After years of planning and plenty of policy talk, Contra Costa County officials and health partners finally picked up the ceremonial shovels yesterday, breaking ground on a new mental health rehabilitation center that leaders say will expand in-county care for adults with serious mental illness. The short ceremony marked the official start of construction on a project advocates say will let more patients stay near family and local supports, rather than being sent out of the county for sub-acute treatment.

Photos from the event surfaced in a Facebook post from Contra Costa Health, which links to the department's announcement and thanks the many partners and funders who helped get the project to the groundbreaking stage. The images show county leaders, clinicians and community partners lined up with hard hats and shovels for the traditional photo op.

Project Scope And Site

A state environmental filing lays out the plan as a retrofit of an existing building into an approximately 45-bed Mental Health Rehabilitation Center that would offer locked, recovery-oriented residential care and 24-hour support. According to a state CEQA filing, the Brookside site in Richmond is identified as the likely location, and the renovation would include seismic upgrades and anti-ligature modifications to make the facility safer for patients.

Funding And How It Fits Into County Plans

County legislative records show the project landed a major state boost. In 2023, the California Department of Health Care Services awarded an $18.6 million grant to help pay for development of an in-county mental health rehabilitation center. County legislative filings document the award and tie it to the county's broader push to add more local treatment options.
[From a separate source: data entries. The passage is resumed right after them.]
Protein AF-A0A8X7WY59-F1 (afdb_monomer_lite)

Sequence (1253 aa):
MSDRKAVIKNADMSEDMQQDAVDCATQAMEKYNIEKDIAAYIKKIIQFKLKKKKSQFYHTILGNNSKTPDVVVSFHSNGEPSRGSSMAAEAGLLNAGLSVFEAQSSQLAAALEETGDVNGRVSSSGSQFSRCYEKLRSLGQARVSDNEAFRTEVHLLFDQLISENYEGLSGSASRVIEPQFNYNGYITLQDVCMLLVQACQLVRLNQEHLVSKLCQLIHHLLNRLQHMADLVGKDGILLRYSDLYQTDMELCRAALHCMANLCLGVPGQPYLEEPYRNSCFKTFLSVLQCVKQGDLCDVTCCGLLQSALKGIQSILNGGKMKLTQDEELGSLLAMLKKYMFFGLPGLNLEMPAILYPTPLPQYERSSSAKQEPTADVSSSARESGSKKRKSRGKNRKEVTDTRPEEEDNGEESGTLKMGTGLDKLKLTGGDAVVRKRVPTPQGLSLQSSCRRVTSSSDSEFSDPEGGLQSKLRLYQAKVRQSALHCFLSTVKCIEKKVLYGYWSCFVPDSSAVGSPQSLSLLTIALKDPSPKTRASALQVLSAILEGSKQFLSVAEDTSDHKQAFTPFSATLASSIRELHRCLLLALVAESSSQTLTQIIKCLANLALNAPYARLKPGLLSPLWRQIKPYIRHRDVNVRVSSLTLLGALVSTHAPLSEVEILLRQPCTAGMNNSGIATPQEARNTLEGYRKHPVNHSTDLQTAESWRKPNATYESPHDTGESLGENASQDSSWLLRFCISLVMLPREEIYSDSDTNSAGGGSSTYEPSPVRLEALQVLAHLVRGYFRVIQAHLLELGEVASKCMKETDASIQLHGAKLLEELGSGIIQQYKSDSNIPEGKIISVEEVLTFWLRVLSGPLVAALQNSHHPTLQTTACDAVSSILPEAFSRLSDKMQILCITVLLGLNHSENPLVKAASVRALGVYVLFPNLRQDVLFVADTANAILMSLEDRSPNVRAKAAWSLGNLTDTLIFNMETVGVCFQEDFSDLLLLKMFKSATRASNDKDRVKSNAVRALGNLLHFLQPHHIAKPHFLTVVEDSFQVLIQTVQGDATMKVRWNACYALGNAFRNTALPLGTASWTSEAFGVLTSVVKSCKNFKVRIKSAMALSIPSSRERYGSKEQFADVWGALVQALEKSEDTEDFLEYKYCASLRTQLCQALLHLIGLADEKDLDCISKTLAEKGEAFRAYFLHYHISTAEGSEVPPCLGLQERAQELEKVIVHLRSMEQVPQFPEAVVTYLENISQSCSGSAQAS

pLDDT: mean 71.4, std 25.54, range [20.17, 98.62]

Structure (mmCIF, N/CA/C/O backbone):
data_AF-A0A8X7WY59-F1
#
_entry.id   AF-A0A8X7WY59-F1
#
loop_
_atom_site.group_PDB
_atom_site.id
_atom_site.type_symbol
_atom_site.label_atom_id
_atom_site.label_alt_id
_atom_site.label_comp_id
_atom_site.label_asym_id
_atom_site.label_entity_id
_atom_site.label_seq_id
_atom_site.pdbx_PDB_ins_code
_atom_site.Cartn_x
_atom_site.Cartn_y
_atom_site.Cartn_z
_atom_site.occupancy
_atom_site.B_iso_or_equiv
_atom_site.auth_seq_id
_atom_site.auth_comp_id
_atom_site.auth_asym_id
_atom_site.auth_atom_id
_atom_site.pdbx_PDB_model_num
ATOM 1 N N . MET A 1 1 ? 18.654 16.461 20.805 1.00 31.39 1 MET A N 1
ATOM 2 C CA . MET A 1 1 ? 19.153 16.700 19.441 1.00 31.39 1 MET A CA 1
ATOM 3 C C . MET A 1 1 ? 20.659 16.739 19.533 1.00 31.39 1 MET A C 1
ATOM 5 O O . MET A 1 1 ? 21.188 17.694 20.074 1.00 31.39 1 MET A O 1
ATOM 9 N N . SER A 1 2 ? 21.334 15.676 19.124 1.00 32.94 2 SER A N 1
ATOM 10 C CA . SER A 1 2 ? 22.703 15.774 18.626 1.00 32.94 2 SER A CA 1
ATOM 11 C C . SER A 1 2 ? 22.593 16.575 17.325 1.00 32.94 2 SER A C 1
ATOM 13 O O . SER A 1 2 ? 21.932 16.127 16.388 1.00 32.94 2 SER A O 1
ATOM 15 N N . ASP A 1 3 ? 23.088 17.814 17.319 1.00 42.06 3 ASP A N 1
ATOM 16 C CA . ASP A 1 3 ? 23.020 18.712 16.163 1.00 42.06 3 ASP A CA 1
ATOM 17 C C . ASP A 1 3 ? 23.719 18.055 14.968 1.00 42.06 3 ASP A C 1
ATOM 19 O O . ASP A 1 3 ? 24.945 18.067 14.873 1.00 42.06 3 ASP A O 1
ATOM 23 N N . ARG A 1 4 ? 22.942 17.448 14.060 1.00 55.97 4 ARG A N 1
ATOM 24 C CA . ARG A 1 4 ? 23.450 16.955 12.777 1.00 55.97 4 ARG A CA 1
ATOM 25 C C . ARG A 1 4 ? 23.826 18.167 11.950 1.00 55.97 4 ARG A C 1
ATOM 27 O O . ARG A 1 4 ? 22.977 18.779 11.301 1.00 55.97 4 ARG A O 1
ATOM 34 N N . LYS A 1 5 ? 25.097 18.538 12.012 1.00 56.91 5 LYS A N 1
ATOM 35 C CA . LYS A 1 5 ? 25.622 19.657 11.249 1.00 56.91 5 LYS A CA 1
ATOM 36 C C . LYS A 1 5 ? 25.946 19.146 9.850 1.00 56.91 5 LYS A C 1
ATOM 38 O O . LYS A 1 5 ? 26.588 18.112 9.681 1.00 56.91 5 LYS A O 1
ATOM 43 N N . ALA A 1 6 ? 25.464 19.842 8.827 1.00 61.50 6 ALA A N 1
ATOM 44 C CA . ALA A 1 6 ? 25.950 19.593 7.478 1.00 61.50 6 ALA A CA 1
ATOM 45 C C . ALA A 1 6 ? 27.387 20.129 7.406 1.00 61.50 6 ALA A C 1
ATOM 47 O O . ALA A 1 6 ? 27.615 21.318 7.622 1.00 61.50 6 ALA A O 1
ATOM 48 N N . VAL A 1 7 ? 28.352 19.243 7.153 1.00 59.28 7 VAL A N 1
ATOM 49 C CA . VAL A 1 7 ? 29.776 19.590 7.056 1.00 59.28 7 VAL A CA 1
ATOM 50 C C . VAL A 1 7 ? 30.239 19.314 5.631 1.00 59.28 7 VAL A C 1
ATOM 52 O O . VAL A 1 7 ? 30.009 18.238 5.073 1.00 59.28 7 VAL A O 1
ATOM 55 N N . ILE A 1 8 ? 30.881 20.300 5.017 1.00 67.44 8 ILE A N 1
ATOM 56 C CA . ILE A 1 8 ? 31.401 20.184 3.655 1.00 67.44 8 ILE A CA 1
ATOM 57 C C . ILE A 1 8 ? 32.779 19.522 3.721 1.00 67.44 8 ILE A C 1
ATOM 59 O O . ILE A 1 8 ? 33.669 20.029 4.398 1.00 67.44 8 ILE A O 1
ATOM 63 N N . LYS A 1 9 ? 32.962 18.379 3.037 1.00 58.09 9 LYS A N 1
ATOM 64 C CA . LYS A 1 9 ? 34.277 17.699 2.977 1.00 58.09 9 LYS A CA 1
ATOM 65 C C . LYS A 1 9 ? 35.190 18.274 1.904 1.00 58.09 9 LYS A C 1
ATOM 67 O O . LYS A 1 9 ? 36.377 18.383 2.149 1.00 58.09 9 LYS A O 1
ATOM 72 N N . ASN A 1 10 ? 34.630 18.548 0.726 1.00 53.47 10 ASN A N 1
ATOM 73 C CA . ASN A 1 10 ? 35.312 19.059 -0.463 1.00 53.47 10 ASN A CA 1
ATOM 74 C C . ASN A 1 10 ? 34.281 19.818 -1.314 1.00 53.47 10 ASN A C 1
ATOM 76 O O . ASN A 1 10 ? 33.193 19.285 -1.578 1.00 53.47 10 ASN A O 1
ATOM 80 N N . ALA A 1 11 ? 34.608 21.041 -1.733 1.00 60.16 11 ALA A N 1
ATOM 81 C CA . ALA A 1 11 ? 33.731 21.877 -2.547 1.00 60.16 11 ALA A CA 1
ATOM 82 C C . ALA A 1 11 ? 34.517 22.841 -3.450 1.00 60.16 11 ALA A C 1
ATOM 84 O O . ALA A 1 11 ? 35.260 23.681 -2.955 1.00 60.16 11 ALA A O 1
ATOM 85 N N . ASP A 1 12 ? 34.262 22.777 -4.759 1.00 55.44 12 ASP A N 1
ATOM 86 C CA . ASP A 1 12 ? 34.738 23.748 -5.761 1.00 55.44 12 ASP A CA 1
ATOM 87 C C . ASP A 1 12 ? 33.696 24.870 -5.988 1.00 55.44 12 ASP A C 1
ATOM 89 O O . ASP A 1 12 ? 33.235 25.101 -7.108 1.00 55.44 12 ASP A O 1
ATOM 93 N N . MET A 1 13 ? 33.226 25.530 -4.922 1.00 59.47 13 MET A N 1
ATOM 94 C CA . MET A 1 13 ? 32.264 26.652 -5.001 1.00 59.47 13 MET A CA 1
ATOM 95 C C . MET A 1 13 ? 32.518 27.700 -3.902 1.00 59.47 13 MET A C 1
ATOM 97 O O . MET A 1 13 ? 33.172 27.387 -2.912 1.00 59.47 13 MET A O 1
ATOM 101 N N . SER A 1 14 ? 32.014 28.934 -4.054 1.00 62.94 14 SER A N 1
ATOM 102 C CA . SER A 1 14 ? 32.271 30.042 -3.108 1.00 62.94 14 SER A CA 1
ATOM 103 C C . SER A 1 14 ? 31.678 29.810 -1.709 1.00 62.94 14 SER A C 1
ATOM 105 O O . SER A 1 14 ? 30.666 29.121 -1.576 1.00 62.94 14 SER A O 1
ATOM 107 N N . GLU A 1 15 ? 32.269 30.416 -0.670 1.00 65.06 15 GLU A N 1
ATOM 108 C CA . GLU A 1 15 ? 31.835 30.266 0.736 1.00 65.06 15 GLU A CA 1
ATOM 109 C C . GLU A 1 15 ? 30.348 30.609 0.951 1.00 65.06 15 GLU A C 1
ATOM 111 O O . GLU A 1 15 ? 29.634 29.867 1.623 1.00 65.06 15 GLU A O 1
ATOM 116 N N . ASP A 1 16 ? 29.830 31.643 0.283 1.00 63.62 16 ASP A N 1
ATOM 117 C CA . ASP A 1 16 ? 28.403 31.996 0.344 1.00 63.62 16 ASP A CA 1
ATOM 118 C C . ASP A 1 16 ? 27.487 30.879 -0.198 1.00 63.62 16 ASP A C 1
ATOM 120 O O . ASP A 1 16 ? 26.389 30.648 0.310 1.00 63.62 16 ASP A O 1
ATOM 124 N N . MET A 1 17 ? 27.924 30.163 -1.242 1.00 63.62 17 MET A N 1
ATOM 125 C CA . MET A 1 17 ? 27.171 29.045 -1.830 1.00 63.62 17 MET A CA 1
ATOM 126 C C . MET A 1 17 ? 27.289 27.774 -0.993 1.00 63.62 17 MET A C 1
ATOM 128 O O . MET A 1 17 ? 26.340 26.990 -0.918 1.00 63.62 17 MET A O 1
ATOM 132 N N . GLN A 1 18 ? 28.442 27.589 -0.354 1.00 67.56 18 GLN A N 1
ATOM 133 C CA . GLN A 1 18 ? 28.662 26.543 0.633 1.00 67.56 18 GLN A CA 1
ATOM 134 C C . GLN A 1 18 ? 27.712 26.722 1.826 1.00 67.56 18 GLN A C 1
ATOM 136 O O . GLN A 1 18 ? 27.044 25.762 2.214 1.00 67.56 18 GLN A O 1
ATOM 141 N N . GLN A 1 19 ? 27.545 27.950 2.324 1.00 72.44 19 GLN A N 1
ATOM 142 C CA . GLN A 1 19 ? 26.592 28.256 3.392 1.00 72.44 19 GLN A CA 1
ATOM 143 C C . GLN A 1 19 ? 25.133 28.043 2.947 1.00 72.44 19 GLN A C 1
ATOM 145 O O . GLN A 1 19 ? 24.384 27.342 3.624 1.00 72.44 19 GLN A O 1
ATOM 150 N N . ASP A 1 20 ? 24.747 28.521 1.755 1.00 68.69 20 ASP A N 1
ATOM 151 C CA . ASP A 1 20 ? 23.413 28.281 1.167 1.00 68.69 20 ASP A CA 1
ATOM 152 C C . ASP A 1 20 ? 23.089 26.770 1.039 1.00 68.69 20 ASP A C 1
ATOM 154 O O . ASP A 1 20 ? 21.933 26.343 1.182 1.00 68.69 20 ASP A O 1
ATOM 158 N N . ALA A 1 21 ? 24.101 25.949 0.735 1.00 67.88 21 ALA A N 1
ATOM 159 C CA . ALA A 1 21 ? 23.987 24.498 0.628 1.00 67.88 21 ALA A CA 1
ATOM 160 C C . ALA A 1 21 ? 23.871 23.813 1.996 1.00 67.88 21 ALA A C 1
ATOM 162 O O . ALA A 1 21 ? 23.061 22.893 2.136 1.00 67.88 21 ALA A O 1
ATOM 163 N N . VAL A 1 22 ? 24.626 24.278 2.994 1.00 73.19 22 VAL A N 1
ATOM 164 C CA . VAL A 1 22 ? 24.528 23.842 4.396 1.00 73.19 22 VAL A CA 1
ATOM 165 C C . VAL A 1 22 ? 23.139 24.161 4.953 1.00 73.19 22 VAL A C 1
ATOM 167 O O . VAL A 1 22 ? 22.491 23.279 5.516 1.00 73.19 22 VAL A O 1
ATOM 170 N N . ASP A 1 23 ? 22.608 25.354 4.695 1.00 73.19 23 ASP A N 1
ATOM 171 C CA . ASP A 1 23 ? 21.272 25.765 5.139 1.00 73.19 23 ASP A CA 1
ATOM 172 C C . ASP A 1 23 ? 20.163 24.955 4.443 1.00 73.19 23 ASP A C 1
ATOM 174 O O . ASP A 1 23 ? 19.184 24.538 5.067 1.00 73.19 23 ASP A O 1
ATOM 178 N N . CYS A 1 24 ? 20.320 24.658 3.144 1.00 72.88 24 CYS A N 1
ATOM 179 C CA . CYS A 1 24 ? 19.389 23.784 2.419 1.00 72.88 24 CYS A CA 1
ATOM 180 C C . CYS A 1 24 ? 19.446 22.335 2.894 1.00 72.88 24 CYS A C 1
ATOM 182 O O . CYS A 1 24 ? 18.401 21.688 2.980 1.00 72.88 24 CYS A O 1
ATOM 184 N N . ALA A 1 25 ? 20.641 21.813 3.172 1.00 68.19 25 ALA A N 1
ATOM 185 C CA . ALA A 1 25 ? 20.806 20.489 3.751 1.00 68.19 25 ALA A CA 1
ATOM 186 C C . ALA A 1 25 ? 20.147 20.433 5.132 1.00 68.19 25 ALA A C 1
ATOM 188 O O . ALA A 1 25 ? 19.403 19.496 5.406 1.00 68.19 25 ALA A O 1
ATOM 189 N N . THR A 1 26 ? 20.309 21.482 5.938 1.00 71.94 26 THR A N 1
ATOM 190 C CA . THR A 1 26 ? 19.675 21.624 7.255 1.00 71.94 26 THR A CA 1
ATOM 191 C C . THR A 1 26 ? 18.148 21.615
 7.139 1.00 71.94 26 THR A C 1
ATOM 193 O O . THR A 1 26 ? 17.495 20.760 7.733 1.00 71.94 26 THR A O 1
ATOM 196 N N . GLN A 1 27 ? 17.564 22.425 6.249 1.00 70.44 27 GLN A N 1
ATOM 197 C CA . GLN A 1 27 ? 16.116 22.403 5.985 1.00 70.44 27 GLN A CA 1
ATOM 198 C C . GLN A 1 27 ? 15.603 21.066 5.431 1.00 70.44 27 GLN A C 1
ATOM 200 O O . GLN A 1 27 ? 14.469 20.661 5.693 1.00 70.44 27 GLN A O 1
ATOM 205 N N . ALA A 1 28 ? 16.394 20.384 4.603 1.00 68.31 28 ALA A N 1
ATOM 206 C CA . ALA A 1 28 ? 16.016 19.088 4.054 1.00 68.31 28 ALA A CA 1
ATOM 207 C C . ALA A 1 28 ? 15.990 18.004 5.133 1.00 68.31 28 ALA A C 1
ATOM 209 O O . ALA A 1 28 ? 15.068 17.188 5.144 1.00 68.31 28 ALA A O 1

State Backing And What It Means

The Brookside project is one piece of a larger buildout of behavioral-health capacity funded through Proposition 1 and the state's Behavioral Health Continuum Infrastructure Program. The California Department of Health Care Services says that the program has supported hundreds of construction and renovation projects across the state. DHCS notes that the effort has added residential beds and outpatient treatment slots throughout California.

County leaders have tapped similar state awards for projects such as the Delta Recovery Center to expand East County treatment capacity, and the county has posted details of those awards in its document center. The Brookside site is intended to plug a specific gap in that growing system by giving residents a place to receive sub-acute care without leaving Contra Costa.

Officials, Timeline And Next Steps

In its Facebook post, Contra Costa Health thanked everyone who made this possible and framed the groundbreaking as a key step toward keeping people closer to home, family and services while they receive care. “Our goal is to bring Contra Costa residents back home,” the department has said in earlier county materials about the Brookside plan. The department did not announce an opening date at the event. Contra Costa Health previously described the grant and local need in a 2023 announcement, and county filings show the work will require interior remodels, systems upgrades and multiple rounds of permitting before the center can accept patients.

When it opens, the new center will join a patchwork of county and state investments that are slowly chipping away at a long-running shortage of local residential behavioral health capacity. Officials and advocates say the additional beds and on-site supports are expected to be a critical link in a continuum that includes crisis response, outpatient care and housing supports, and that has often struggled to keep up with demand.